Like the majority of people who live in Oshawa, Ontario, I oppose the building of an ethanol plant on our lakeshore. So does the city government. However, it is not simply NIMBYism which motivates my opposition. No one should have an ethanol plant in their community, particularly not on the lakeshore, and mere feet from the city's largest park and public swimming area.
Ethanol is not "green," it is not an environmental solution to anything. This is particularly true of corn-based ethanol. As National Geographic pointed out in 2006, corn-based ethanol produces only slightly more energy than it takes to produce it. Ethanol plants also have a serious environmental impact on the areas where they are operated, though no environmental impact study was done in the case of Farmtech's proposed Oshawa plant.
In addition to the negative environmental impacts, ethanol creates another problem. It contributes to increasing food prices and food shortages. Recently the United Nations urged the United States to suspend ethanol production to fend off a looming food crisis. With most of U.S. croplands experiencing serious drought and Ontario's corn crop in jeopardy, increasing ethanol production has to potential to drive up food prices without reducing energy consumption or greenhouse gasses. Those food prices increases, by the way, extend far beyond corn.
Clearly the public costs of ethanol production is too great to justify the 50 permanent jobs that the plant is supposed to create.

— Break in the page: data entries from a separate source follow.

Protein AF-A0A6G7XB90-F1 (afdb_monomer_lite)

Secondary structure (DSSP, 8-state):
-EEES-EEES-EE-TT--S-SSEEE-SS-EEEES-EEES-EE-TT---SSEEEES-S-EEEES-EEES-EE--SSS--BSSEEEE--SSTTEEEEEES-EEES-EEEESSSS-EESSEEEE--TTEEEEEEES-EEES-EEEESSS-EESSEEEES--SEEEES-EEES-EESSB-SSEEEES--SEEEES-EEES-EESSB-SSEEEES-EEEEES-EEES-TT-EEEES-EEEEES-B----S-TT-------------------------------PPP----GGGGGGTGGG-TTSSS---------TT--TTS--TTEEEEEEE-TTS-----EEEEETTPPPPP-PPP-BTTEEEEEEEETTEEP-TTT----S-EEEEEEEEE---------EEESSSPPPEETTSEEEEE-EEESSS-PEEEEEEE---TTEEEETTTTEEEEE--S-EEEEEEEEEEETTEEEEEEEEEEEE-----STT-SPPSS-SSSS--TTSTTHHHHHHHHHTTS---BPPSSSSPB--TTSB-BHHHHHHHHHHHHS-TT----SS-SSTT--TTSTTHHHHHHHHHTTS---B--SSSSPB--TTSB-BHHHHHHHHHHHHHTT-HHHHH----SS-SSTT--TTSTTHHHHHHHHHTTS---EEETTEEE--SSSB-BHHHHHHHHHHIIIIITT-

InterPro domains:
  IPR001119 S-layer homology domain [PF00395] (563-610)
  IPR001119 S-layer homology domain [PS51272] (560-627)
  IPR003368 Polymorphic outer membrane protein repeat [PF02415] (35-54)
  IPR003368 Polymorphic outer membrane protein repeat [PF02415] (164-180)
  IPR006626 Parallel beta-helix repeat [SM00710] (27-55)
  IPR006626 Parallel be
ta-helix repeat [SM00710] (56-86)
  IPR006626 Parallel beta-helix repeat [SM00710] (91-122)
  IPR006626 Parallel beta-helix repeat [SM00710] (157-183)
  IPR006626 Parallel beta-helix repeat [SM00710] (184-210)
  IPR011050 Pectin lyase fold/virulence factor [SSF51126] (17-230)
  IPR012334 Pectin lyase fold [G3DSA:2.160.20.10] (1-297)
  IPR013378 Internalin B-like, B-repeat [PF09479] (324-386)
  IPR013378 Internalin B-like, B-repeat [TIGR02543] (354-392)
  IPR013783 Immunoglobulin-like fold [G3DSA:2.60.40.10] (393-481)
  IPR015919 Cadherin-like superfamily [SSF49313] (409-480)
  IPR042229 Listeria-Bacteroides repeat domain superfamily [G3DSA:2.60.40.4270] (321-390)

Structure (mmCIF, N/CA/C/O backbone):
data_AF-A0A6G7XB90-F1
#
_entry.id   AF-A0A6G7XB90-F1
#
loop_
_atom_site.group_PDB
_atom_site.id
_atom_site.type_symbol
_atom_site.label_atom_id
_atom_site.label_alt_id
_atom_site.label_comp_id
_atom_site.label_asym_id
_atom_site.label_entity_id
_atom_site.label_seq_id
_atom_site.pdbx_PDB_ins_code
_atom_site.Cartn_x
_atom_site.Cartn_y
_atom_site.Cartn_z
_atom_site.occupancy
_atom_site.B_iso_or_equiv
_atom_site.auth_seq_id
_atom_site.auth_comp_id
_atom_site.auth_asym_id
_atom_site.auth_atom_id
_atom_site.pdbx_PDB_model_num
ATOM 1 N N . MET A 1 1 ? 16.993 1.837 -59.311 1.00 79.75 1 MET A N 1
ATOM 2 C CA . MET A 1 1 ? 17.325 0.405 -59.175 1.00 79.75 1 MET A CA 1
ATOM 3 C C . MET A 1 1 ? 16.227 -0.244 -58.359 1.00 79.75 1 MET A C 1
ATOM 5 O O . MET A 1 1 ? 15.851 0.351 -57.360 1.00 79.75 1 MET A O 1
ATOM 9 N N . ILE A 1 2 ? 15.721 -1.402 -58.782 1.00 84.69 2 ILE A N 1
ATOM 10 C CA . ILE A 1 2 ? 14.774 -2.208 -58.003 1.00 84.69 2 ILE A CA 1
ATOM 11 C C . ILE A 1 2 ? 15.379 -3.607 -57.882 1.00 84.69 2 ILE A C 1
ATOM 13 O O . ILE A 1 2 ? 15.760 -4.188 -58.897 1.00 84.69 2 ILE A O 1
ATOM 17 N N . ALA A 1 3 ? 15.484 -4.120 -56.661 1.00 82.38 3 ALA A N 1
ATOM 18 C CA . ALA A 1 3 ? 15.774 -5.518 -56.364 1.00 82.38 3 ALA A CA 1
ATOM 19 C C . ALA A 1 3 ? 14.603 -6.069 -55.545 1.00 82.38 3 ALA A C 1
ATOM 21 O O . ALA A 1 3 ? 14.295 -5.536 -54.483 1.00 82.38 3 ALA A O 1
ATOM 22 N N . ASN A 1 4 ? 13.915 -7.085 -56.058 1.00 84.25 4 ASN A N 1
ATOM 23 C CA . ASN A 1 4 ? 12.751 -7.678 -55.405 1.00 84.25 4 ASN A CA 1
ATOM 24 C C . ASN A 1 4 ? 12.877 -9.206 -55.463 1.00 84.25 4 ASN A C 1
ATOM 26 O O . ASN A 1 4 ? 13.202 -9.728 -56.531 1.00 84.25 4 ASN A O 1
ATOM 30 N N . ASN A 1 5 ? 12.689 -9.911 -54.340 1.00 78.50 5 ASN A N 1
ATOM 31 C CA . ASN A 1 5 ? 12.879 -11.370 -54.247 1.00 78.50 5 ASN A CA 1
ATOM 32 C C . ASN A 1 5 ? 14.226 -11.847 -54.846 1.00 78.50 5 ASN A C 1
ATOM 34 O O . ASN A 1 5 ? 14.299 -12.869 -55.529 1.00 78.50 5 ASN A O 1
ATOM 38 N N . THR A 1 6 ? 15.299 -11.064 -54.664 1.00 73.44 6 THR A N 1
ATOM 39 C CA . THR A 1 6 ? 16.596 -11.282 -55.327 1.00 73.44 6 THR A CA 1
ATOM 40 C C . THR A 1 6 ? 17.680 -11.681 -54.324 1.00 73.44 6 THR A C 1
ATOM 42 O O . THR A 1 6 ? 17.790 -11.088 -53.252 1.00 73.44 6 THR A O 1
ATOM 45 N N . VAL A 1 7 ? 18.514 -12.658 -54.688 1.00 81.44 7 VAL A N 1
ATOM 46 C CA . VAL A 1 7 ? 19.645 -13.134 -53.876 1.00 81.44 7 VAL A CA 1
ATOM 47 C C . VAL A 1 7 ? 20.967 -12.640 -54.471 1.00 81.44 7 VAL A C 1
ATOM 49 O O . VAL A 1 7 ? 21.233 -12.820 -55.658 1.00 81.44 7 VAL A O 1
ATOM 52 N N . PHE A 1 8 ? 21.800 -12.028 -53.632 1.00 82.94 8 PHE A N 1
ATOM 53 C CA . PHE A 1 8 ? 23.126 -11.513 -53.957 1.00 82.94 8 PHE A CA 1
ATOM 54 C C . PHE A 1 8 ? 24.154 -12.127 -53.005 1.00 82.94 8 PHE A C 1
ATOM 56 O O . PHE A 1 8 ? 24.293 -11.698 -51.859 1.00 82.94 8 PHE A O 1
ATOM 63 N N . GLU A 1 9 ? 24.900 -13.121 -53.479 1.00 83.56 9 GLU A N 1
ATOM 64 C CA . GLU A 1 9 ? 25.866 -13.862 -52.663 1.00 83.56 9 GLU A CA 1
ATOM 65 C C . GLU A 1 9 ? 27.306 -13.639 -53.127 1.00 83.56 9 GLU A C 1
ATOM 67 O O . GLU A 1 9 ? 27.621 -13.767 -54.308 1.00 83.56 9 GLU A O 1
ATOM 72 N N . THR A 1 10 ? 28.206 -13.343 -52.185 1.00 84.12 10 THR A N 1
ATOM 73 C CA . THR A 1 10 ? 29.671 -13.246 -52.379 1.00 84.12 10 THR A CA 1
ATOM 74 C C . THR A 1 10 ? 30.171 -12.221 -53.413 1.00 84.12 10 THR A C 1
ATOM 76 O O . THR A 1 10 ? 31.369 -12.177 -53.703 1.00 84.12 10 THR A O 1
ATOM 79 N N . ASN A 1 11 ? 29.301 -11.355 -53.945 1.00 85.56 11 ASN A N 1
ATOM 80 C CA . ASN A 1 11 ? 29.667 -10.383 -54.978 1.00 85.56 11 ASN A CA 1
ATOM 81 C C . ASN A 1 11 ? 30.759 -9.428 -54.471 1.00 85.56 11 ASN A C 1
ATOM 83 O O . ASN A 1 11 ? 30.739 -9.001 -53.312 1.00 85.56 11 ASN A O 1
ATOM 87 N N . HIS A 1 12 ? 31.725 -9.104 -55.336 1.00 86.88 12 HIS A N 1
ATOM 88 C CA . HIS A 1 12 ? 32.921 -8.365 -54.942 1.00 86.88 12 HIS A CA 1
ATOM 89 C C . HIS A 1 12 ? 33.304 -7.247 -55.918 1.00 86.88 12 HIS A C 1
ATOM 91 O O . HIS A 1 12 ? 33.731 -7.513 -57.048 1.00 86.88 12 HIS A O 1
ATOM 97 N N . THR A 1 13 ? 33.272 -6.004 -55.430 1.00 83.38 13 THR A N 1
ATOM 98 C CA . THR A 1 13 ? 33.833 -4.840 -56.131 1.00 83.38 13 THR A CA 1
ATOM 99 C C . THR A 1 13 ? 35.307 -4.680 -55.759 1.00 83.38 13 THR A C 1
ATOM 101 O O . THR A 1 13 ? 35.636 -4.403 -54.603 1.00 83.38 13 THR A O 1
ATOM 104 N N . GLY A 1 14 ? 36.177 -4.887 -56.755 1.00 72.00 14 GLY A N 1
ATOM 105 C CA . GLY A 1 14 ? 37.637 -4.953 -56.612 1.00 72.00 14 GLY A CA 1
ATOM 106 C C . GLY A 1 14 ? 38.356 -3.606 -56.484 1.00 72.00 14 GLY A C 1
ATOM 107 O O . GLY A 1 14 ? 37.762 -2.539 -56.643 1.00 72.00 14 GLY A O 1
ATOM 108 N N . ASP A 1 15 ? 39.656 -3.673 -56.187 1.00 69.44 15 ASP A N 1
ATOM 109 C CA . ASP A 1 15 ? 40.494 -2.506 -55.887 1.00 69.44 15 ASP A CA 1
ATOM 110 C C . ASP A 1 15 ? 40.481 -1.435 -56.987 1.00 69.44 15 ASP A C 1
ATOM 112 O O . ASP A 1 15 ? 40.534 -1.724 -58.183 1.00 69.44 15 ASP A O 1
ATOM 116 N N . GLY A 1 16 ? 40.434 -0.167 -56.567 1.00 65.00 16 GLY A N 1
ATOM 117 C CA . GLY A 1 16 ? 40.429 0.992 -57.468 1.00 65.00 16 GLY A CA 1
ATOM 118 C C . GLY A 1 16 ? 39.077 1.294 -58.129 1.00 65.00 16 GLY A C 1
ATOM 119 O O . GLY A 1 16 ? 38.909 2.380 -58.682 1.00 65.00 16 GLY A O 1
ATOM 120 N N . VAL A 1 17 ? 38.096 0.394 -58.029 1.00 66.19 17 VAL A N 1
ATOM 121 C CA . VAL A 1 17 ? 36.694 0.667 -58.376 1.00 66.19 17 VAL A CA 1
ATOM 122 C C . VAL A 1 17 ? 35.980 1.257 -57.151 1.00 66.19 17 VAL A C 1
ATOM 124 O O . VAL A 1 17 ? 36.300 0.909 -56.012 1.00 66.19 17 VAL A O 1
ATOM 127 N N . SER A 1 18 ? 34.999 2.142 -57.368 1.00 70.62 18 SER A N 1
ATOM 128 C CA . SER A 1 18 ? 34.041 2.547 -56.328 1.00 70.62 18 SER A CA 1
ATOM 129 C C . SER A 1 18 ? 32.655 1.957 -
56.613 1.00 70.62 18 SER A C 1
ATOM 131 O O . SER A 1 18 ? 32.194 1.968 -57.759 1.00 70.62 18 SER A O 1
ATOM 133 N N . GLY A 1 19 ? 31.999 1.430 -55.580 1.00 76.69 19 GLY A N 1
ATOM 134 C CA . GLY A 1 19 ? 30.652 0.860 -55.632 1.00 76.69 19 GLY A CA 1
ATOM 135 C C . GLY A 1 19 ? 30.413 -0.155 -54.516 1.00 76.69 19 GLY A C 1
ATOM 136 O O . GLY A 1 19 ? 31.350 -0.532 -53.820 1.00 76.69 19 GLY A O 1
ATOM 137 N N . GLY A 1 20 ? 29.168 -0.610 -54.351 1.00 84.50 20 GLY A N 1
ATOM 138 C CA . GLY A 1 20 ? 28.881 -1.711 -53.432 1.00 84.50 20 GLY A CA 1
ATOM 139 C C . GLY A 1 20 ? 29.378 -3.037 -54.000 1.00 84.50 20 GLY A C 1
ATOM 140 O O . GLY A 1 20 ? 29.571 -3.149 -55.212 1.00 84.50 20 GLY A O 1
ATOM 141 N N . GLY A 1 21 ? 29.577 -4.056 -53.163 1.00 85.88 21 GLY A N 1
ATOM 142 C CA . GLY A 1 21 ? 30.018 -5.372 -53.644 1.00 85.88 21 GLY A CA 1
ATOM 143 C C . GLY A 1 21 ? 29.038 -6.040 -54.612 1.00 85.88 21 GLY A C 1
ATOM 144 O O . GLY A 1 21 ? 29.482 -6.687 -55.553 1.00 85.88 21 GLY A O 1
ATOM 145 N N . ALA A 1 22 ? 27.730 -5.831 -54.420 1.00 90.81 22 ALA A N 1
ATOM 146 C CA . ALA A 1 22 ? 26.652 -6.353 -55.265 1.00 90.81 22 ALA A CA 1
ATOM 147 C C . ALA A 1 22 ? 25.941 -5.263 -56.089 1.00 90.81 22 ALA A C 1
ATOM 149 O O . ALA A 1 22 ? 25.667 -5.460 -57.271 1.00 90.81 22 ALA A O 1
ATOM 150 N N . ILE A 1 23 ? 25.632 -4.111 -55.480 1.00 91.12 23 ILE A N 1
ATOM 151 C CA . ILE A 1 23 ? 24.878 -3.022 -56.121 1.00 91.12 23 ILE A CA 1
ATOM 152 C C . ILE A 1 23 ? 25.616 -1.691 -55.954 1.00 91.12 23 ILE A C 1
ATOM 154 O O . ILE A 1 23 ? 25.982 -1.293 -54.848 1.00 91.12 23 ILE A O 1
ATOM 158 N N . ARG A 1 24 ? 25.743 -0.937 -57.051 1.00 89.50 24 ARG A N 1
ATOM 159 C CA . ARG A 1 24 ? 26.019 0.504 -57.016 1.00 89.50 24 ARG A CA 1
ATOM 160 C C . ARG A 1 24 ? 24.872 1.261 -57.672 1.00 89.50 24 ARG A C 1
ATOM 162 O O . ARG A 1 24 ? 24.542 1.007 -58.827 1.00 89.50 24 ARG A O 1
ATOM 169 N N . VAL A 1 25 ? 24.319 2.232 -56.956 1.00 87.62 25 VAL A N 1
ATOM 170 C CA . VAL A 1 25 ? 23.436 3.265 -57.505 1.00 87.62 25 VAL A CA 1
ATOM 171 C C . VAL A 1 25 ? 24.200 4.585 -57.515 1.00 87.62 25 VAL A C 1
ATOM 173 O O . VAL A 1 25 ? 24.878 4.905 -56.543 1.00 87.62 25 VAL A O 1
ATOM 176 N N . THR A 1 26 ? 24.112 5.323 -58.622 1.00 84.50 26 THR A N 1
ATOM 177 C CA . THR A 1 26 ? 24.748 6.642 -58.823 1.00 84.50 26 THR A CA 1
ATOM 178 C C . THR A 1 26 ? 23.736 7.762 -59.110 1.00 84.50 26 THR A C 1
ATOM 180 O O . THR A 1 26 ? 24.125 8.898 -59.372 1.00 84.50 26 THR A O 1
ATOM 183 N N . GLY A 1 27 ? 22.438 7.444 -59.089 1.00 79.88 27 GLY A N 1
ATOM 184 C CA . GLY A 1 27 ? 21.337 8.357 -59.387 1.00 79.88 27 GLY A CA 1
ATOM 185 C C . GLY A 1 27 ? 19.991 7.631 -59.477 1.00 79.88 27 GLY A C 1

That is not the only problem with the proposed plant though. The other problem is obvious cronyism. The decision to build the plant was made, behind closed doors, by Conservative Party members, for the benefit of Conservative Party donors with the Oshawa public and the Oshawa city council in opposition. In 2011, Oshawa-Whitby MP Jim Flaherty said that the decision on whether or not to approve the plant was between the city and the port authority. However, five months later Flaherty himself chose, Gary Valcour, the president of Flaherty's own Oshawa-Whitby riding association to head that port authority. That riding association also includes Tim O'Connor, brother of Dan O'Connor the president of Farmtech Energy Corporation, the company that applied to build the plant. Tim O'Connor is also a former board member of the board of directors of Farmtech and served as campaign director for Flaherty's wife, MPP Christine Elliott.
All charges of cronyism are, of course, dismissed out of hand by Flaherty and the Conservatives. According to Flaherty he was not involved in the decision to go ahead with the ethanol plant. Even if all of that is taken at face value though it does not mean that the federal government cannot intervene to stop the plant or, at the very least, demand a environmental assessment be done.
When they first came to power Stephen Harper, Jim Flaherty and the Conservative Party of Canada promised to deliver power to the grass roots. They promised, never delivered, reforms that would put power back in the hands of ordinary people. However, in 2012, Jim Flaherty is willing to throw up his hands and claim impotence when the wishes and best interests of his constituents come directly into conflict with a branch of the federal government (a branch that is part of his portfolio).
He is willing to look the other way on a decision that compromises the safety and wellbeing of the people who elected him, when that same decision financially benefits personal friends. Under the circumstances, it is safe, without a touch of cynicism to ask serious question and even to assume the worst until some reasonable answers are given or concrete actions are taken.